Hast du dich mit Java und Javascript vertan?


----------



## p4nth3r (8. Feb 2010)

>>Hast du dich mit Java und Javascript vertan?

Macht das jetzt einen Unterschied?


----------



## nrg (8. Feb 2010)

du bist hier in einem Java Forum und Java!=Javascript

Hier sind allerdings auch vereinzelt Leute, die sich mit JS auskennen. Wenn ein Mod. den Thread verschieben könnte, findet sich vllt einer, der dir helfen kann.


----------



## Gast2 (8. Feb 2010)

p4nth3r hat gesagt.:


> Macht das jetzt einen Unterschied?



Außer das das Thema damit im falschen Forum steht nicht  Du fragst ja auch nicht in einem Autoforum wie du dein Fahrrad repariert.
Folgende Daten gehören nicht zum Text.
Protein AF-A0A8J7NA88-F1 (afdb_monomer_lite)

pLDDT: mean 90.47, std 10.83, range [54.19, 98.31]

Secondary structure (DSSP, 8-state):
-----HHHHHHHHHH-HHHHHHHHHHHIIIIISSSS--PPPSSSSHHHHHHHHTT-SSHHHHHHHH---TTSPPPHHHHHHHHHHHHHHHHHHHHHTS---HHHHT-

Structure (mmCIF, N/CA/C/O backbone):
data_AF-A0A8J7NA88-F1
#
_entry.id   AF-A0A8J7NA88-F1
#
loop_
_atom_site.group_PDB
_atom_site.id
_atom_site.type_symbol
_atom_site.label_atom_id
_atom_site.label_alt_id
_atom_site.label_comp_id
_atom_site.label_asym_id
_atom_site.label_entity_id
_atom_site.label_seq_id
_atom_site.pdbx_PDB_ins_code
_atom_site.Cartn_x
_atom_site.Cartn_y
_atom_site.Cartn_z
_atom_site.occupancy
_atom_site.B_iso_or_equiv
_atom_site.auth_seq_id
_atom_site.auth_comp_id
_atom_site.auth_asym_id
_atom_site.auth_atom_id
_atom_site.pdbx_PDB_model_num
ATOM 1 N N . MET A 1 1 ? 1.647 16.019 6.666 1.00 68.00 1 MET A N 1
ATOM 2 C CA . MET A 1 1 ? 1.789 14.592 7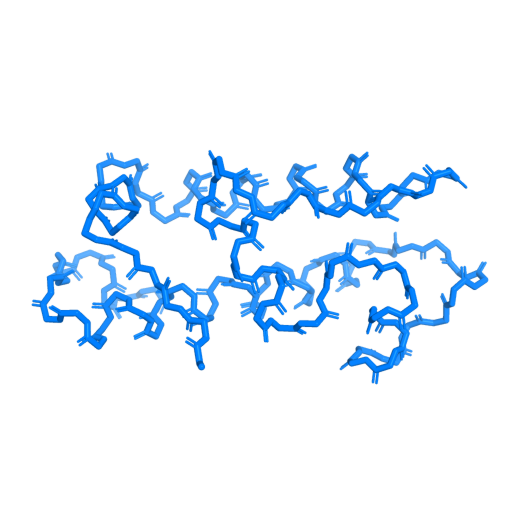.028 1.00 68.00 1 MET A CA 1
ATOM 3 C C . MET A 1 1 ? 0.576 13.848 6.483 1.00 68.00 1 MET A C 1
ATOM 5 O O . MET A 1 1 ? -0.532 14.317 6.706 1.00 68.00 1 MET A O 1
ATOM 9 N N . VAL A 1 2 ? 0.763 12.783 5.698 1.00 86.75 2 VAL A N 1
ATOM 10 C CA . VAL A 1 2 ? -0.350 11.961 5.173 1.00 86.75 2 VAL A CA 1
ATOM 11 C C . VAL A 1 2 ? -0.884 11.090 6.310 1.00 86.75 2 VAL A C 1
ATOM 13 O O . VAL A 1 2 ? -0.073 10.583 7.076 1.00 86.75 2 VAL A O 1
ATOM 16 N N . ARG A 1 3 ? -2.211 10.954 6.438 1.00 91.88 3 ARG A N 1
ATOM 17 C CA . ARG A 1 3 ? -2.880 10.132 7.462 1.00 91.88 3 ARG A CA 1
ATOM 18 C C . ARG A 1 3 ? -4.105 9.413 6.893 1.00 91.88 3 ARG A C 1
ATOM 20 O O . ARG A 1 3 ? -4.714 9.896 5.922 1.00 91.88 3 ARG A O 1
ATOM 27 N N . LEU A 1 4 ? -4.470 8.283 7.495 1.00 93.38 4 L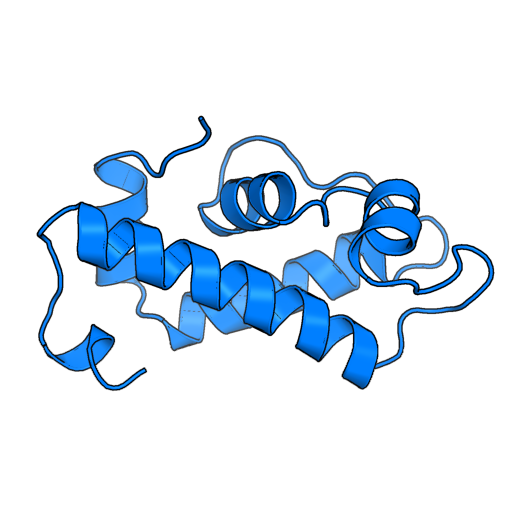EU A N 1
ATOM 28 C CA . LEU A 1 4 ? -5.769 7.658 7.247 1.00 93.38 4 LEU A CA 1
ATOM 29 C C . LEU A 1 4 ? -6.893 8.483 7.890 1.00 93.38 4 LEU A C 1
ATOM 31 O O . LEU A 1 4 ? -6.734 9.088 8.947 1.00 93.38 4 LEU A O 1
ATOM 35 N N . THR A 1 5 ? -8.028 8.536 7.203 1.00 93.25 5 THR A N 1
ATOM 36 C CA . THR A 1 5 ? -9.285 9.112 7.704 1.00 93.25 5 THR A CA 1
ATOM 37 C C . THR A 1 5 ? -10.044 8.087 8.543 1.00 93.25 5 THR A C 1
ATOM 39 O O . THR A 1 5 ? -9.741 6.896 8.479 1.00 93.25 5 THR A O 1
ATOM 42 N N . GLY A 1 6 ? -11.055 8.536 9.297 1.00 91.81 6 GLY A N 1
ATOM 43 C CA . GLY A 1 6 ? -11.935 7.641 10.057 1.00 91.81 6 GLY A CA 1
ATOM 44 C C . GLY A 1 6 ? -12.548 6.547 9.180 1.00 91.81 6 GLY A C 1
ATOM 45 O O . GLY A 1 6 ? -12.390 5.372 9.489 1.00 91.81 6 GLY A O 1
ATOM 46 N N . ASP A 1 7 ? -13.115 6.925 8.034 1.00 92.19 7 ASP A N 1
ATOM 47 C CA . ASP A 1 7 ? -13.742 5.986 7.095 1.00 92.19 7 ASP A CA 1
ATOM 48 C C . ASP A 1 7 ? -12.750 4.962 6.525 1.00 92.19 7 ASP A C 1
ATOM 50 O O . ASP A 1 7 ? -13.084 3.799 6.320 1.00 92.19 7 ASP A O 1
ATOM 54 N N . GLU A 1 8 ? -11.503 5.368 6.269 1.00 94.44 8 GLU A N 1
ATOM 55 C CA . GLU A 1 8 ? -10.465 4.449 5.792 1.00 94.44 8 GLU A CA 1
ATOM 56 C C . GLU A 1 8 ? -9.983 3.497 6.888 1.00 94.44 8 GLU A C 1
ATOM 58 O O . GLU A 1 8 ? -9.673 2.345 6.592 1.00 94.44 8 GLU A O 1
ATOM 63 N N . ILE A 1 9 ? -9.922 3.957 8.140 1.00 93.00 9 ILE A N 1
ATOM 64 C CA . ILE A 1 9 ? -9.636 3.100 9.296 1.00 93.00 9 ILE A CA 1
ATOM 65 C C . ILE A 1 9 ? -10.752 2.065 9.443 1.00 93.00 9 ILE A C 1
ATOM 67 O O . ILE A 1 9 ? -10.468 0.868 9.498 1.00 93.00 9 ILE A O 1
ATOM 71 N N . ASP A 1 10 ? -12.008 2.512 9.427 1.00 92.19 10 ASP A N 1
ATOM 72 C CA . ASP A 1 10 ? -13.177 1.645 9.558 1.00 92.19 10 ASP A CA 1
ATOM 73 C C . ASP A 1 10 ? -13.245 0.647 8.378 1.00 92.19 10 ASP A C 1
ATOM 75 O O . ASP A 1 10 ? -13.519 -0.537 8.578 1.00 92.19 10 ASP A O 1
ATOM 79 N N . PHE A 1 11 ? -12.873 1.066 7.159 1.00 93.31 11 PHE A N 1
ATOM 80 C CA . PHE A 1 11 ? -12.732 0.172 6.003 1.00 93.31 11 PHE A CA 1
ATOM 81 C C . PHE A 1 11 ? -11.686 -0.924 6.235 1.00 93.31 11 PHE A C 1
ATOM 83 O O . PHE A 1 11 ? -11.951 -2.096 5.955 1.00 93.31 11 PHE A O 1
ATOM 90 N N . VAL A 1 12 ? -10.491 -0.564 6.719 1.00 92.56 12 VAL A N 1
ATOM 91 C CA . VAL A 1 12 ? -9.413 -1.535 6.973 1.00 92.56 12 VAL A CA 1
ATOM 92 C C . VAL A 1 12 ? -9.831 -2.532 8.052 1.00 92.56 12 VAL A C 1
ATOM 94 O O . VAL A 1 12 ? -9.594 -3.729 7.897 1.00 92.56 12 VAL A O 1
ATOM 97 N N . GLN A 1 13 ? -10.501 -2.068 9.108 1.00 89.44 13 GLN A N 1
ATOM 98 C CA . GLN A 1 13 ? -11.021 -2.937 10.163 1.00 89.44 13 GLN A CA 1
ATOM 99 C C . GLN A 1 13 ? -12.115 -3.883 9.660 1.00 89.44 13 GLN A C 1
ATOM 101 O O . GLN A 1 13 ? -12.080 -5.070 9.973 1.00 89.44 13 GLN A O 1
ATOM 106 N N . ALA A 1 14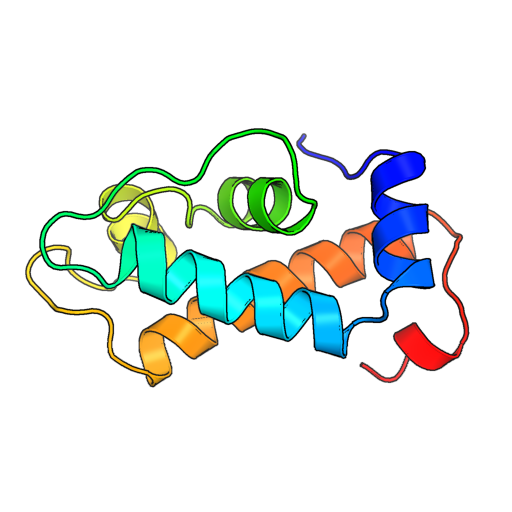 ? -13.061 -3.380 8.864 1.00 91.56 14 ALA A N 1
ATOM 107 C CA . ALA A 1 14 ? -14.170 -4.176 8.345 1.00 91.56 14 ALA A CA 1
ATOM 108 C C . ALA A 1 14 ? -13.715 -5.258 7.352 1.00 91.56 14 ALA A C 1
ATOM 110 O O . ALA A 1 14 ? -14.260 -6.359 7.348 1.00 91.56 14 ALA A O 1
ATOM 111 N N . ASN A 1 15 ? -12.715 -4.961 6.514 1.00 90.88 15 ASN A N 1
ATOM 112 C CA . ASN A 1 15 ? -12.216 -5.898 5.500 1.00 90.88 15 ASN A CA 1
ATOM 113 C C . ASN A 1 15 ? -11.113 -6.835 6.020 1.00 90.88 15 ASN A C 1
ATOM 115 O O . ASN A 1 15 ? -10.877 -7.889 5.428 1.00 90.88 15 ASN A O 1
ATOM 119 N N . GLY A 1 16 ? -10.428 -6.453 7.098 1.00 90.38 16 GLY A N 1
ATOM 120 C CA . GLY A 1 16 ? -9.306 -7.195 7.662 1.00 90.38 16 GLY A CA 1
ATOM 121 C C . GLY A 1 16 ? -7.987 -7.002 6.904 1.00 90.38 16 GLY A C 1
ATOM 122 O O . GLY A 1 16 ? -7.944 -6.711 5.704 1.00 90.38 16 GLY A O 1
ATOM 123 N N . ILE A 1 17 ? -6.880 -7.197 7.625 1.00 90.25 17 ILE A N 1
ATOM 124 C CA . ILE A 1 17 ? -5.520 -6.936 7.130 1.00 90.25 17 ILE A CA 1
ATOM 125 C C . ILE A 1 17 ? -5.159 -7.803 5.922 1.00 90.25 17 ILE A C 1
ATOM 127 O O . ILE A 1 17 ? -4.581 -7.285 4.969 1.00 90.25 17 ILE A O 1
ATOM 131 N N . ASP A 1 18 ? -5.557 -9.076 5.898 1.00 92.12 18 ASP A N 1
ATOM 132 C CA . ASP A 1 18 ? -5.271 -9.971 4.769 1.00 92.12 18 ASP A CA 1
ATOM 133 C C . ASP A 1 18 ? -5.884 -9.481 3.456 1.00 92.12 18 ASP A C 1
ATOM 135 O O . ASP A 1 18 ? -5.256 -9.561 2.398 1.00 92.12 18 ASP A O 1
ATOM 139 N N . SER A 1 19 ? -7.110 -8.955 3.510 1.00 94.50 19 SER A N 1
ATOM 140 C CA . SER A 1 19 ? -7.786 -8.399 2.335 1.00 94.50 19 SER A CA 1
ATOM 141 C C . SER A 1 19 ? -7.062 -7.149 1.835 1.00 94.50 19 SER A C 1
ATOM 143 O O . SER A 1 19 ? -6.762 -7.016 0.646 1.00 94.50 19 SER A O 1
ATOM 145 N N . VAL A 1 20 ? -6.673 -6.268 2.761 1.00 95.69 20 VAL A N 1
ATOM 146 C CA . VAL A 1 20 ? -5.917 -5.049 2.451 1.00 95.69 20 VAL A CA 1
ATOM 147 C C . VAL A 1 20 ? -4.532 -5.380 1.881 1.00 95.69 20 VAL A C 1
ATOM 149 O O . VAL A 1 20 ? -4.118 -4.765 0.896 1.00 95.69 20 VAL A O 1
ATOM 152 N N . LYS A 1 21 ? -3.852 -6.401 2.416 1.00 96.81 21 LYS A N 1
ATOM 153 C CA . LYS A 1 21 ? -2.568 -6.900 1.904 1.00 96.81 21 LYS A CA 1
ATOM 154 C C . LYS A 1 21 ? -2.711 -7.456 0.488 1.00 96.81 21 LYS A C 1
ATOM 156 O O . LYS A 1 21 ? -1.935 -7.095 -0.396 1.00 96.81 21 LYS A O 1
ATOM 161 N N . LYS A 1 22 ? -3.743 -8.266 0.223 1.00 97.81 22 LYS A N 1
ATOM 162 C CA . LYS A 1 22 ? -4.059 -8.758 -1.133 1.00 97.81 22 LYS A CA 1
ATOM 163 C C . LYS A 1 22 ? -4.305 -7.608 -2.112 1.00 97.81 22 LYS A C 1
ATOM 165 O O . LYS A 1 22 ? -3.794 -7.645 -3.233 1.00 97.81 22 LYS A O 1
ATOM 170 N N . ALA A 1 23 ? -5.030 -6.571 -1.691 1.00 97.50 23 ALA A N 1
ATOM 171 C CA . ALA A 1 23 ? -5.237 -5.373 -2.501 1.00 97.50 23 ALA A CA 1
ATOM 172 C C . ALA A 1 23 ? -3.913 -4.643 -2.791 1.00 97.50 23 ALA A C 1
ATOM 174 O O . ALA A 1 23 ? -3.685 -4.220 -3.923 1.00 97.50 23 ALA A O 1
ATOM 175 N N . ALA A 1 24 ? -3.001 -4.555 -1.817 1.00 97.94 24 ALA A N 1
ATOM 176 C CA . ALA A 1 24 ? -1.674 -3.977 -2.025 1.00 97.94 24 ALA A CA 1
ATOM 177 C C . ALA A 1 24 ? -0.855 -4.719 -3.079 1.00 97.94 24 ALA A C 1
ATOM 179 O O . ALA A 1 24 ? -0.389 -4.085 -4.029 1.00 97.94 24 ALA A O 1
ATOM 180 N N . TYR A 1 25 ? -0.784 -6.047 -3.000 1.00 98.31 25 TYR A N 1
ATOM 181 C CA . TYR A 1 25 ? -0.170 -6.856 -4.055 1.00 98.31 25 TYR A CA 1
ATOM 182 C C . TYR A 1 25 ? -0.801 -6.604 -5.421 1.00 98.31 25 TYR A C 1
ATOM 184 O O . TYR A 1 25 ? -0.094 -6.414 -6.411 1.00 98.31 25 TYR A O 1
ATOM 192 N N . HIS A 1 26 ? -2.133 -6.584 -5.483 1.00 97.81 26 HIS A N 1
ATOM 193 C CA . HIS A 1 26 ? -2.849 -6.329 -6.724 1.00 97.81 26 HIS A CA 1
ATOM 194 C C . HIS A 1 26 ? -2.478 -4.964 -7.320 1.00 97.81 26 HIS A C 1
ATOM 196 O O . HIS A 1 26 ? -2.165 -4.876 -8.509 1.00 97.81 26 HIS A O 1
ATOM 202 N N . PHE A 1 27 ? -2.462 -3.899 -6.519 1.00 97.88 27 PHE A N 1
ATOM 203 C CA . PHE A 1 27 ? -2.144 -2.560 -7.009 1.00 97.88 27 PHE A CA 1
ATOM 204 C C . PHE A 1 27 ? -0.690 -2.425 -7.448 1.00 97.88 27 PHE A C 1
ATOM 206 O O . PHE A 1 27 ? -0.450 -1.898 -8.533 1.00 97.88 27 PHE A O 1
ATOM 213 N N . VAL A 1 28 ? 0.271 -2.941 -6.678 1.00 97.00 28 VAL A N 1
ATOM 214 C CA . VAL A 1 28 ? 1.689 -2.901 -7.068 1.00 97.00 28 VAL A CA 1
ATOM 215 C C . VAL A 1 28 ? 1.903 -3.675 -8.372 1.00 97.00 28 VAL A C 1
ATOM 217 O O . VAL A 1 28 ? 2.493 -3.138 -9.310 1.00 97.00 28 VAL A O 1
ATOM 220 N N . ARG A 1 29 ? 1.337 -4.883 -8.502 1.00 96.62 29 ARG A N 1
ATOM 221 C CA . ARG A 1 29 ? 1.463 -5.693 -9.725 1.00 96.62 29 ARG A CA 1
ATOM 222 C C . ARG A 1 29 ? 0.841 -5.023 -10.945 1.00 96.62 29 ARG A C 1
ATOM 224 O O . ARG A 1 29 ? 1.469 -4.950 -11.993 1.00 96.62 29 ARG A O 1
ATOM 231 N N . THR A 1 30 ? -0.381 -4.512 -10.818 1.00 95.62 30 THR A N 1
ATOM 232 C CA . THR A 1 30 ? -1.139 -3.977 -11.964 1.00 95.62 30 THR A CA 1
ATOM 233 C C . THR A 1 30 ? -0.745 -2.558 -12.364 1.00 95.62 30 THR A C 1
ATOM 235 O O . THR A 1 30 ? -1.001 -2.149 -13.498 1.00 95.62 30 THR A O 1
ATOM 238 N N . ARG A 1 31 ? -0.137 -1.788 -11.454 1.00 95.38 31 ARG A N 1
ATOM 239 C CA . ARG A 1 31 ? 0.259 -0.394 -11.705 1.00 95.38 31 ARG A CA 1
ATOM 240 C C . ARG A 1 31 ? 1.754 -0.236 -11.910 1.00 95.38 31 ARG A C 1
ATOM 242 O O . ARG A 1 31 ? 2.143 0.512 -12.798 1.00 95.38 31 ARG A O 1
ATOM 249 N N . LEU A 1 32 ? 2.574 -0.908 -11.108 1.00 94.50 32 LEU A N 1
ATOM 250 C CA . LEU A 1 32 ? 4.010 -0.643 -11.027 1.00 94.50 32 LEU A CA 1
ATOM 251 C C . LEU A 1 32 ? 4.834 -1.751 -11.691 1.00 94.50 32 LEU A C 1
ATOM 253 O O . LEU A 1 32 ? 5.827 -1.442 -12.335 1.00 94.50 32 LEU A O 1
ATOM 257 N N . ALA A 1 33 ? 4.411 -3.016 -11.612 1.00 91.81 33 ALA A N 1
ATOM 258 C CA . ALA A 1 33 ? 5.158 -4.141 -12.194 1.00 91.81 33 ALA A CA 1
ATOM 259 C C . ALA A 1 33 ? 4.851 -4.418 -13.682 1.00 91.81 33 ALA A C 1
ATOM 261 O O . ALA A 1 33 ? 5.383 -5.360 -14.268 1.00 91.81 33 ALA A O 1
ATOM 262 N N . VAL A 1 34 ? 3.992 -3.613 -14.315 1.00 91.06 34 VAL A N 1
ATOM 263 C CA . VAL A 1 34 ? 3.655 -3.738 -15.742 1.00 91.06 34 VAL A CA 1
ATOM 264 C C . VAL A 1 34 ? 4.668 -3.017 -16.634 1.00 91.06 34 VAL A C 1
ATOM 266 O O . VAL A 1 34 ? 5.311 -2.059 -16.217 1.00 91.06 34 VAL A O 1
ATOM 269 N N . SER A 1 35 ? 4.761 -3.426 -17.903 1.00 87.38 35 SER A N 1
ATOM 270 C CA . SER A 1 35 ? 5.699 -2.850 -18.886 1.00 87.38 35 SER A CA 1
ATOM 271 C C . SER A 1 35 ? 5.533 -1.343 -19.112 1.00 87.38 35 SER A C 1
ATOM 273 O O . SER A 1 35 ? 6.501 -0.653 -19.414 1.00 87.38 35 SER A O 1
ATOM 275 N N . LYS A 1 36 ? 4.306 -0.830 -18.973 1.00 89.25 36 LYS A N 1
ATOM 276 C CA . LYS A 1 36 ? 3.985 0.601 -19.011 1.00 89.25 36 LYS A CA 1
ATOM 277 C C . LYS A 1 36 ? 3.429 1.017 -17.648 1.00 89.25 36 LYS A C 1
ATOM 279 O O . LYS A 1 36 ? 2.202 1.041 -17.490 1.00 89.25 36 LYS A O 1
ATOM 284 N N . PRO A 1 37 ? 4.302 1.273 -16.658 1.00 90.88 37 PRO A N 1
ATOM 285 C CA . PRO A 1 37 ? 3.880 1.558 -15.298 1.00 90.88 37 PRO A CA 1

Ist aber egal - war ja nur ein Hinweis.


----------



## p4nth3r (8. Feb 2010)

Ja ok, also ich bin eben Anfänger...in welches Forum müsste ich denn Deiner Meinung reinschreiben? Oder besser: hast Du trotzdem einen Vorschlag, auch wenn es im falchen Forum steht? Ich denke das Problem liegt hier eben im Java Code und nicht im HTML Code....


----------



## MQue (8. Feb 2010)

Also nochmal, bekommst du eine Fehlermeldung in "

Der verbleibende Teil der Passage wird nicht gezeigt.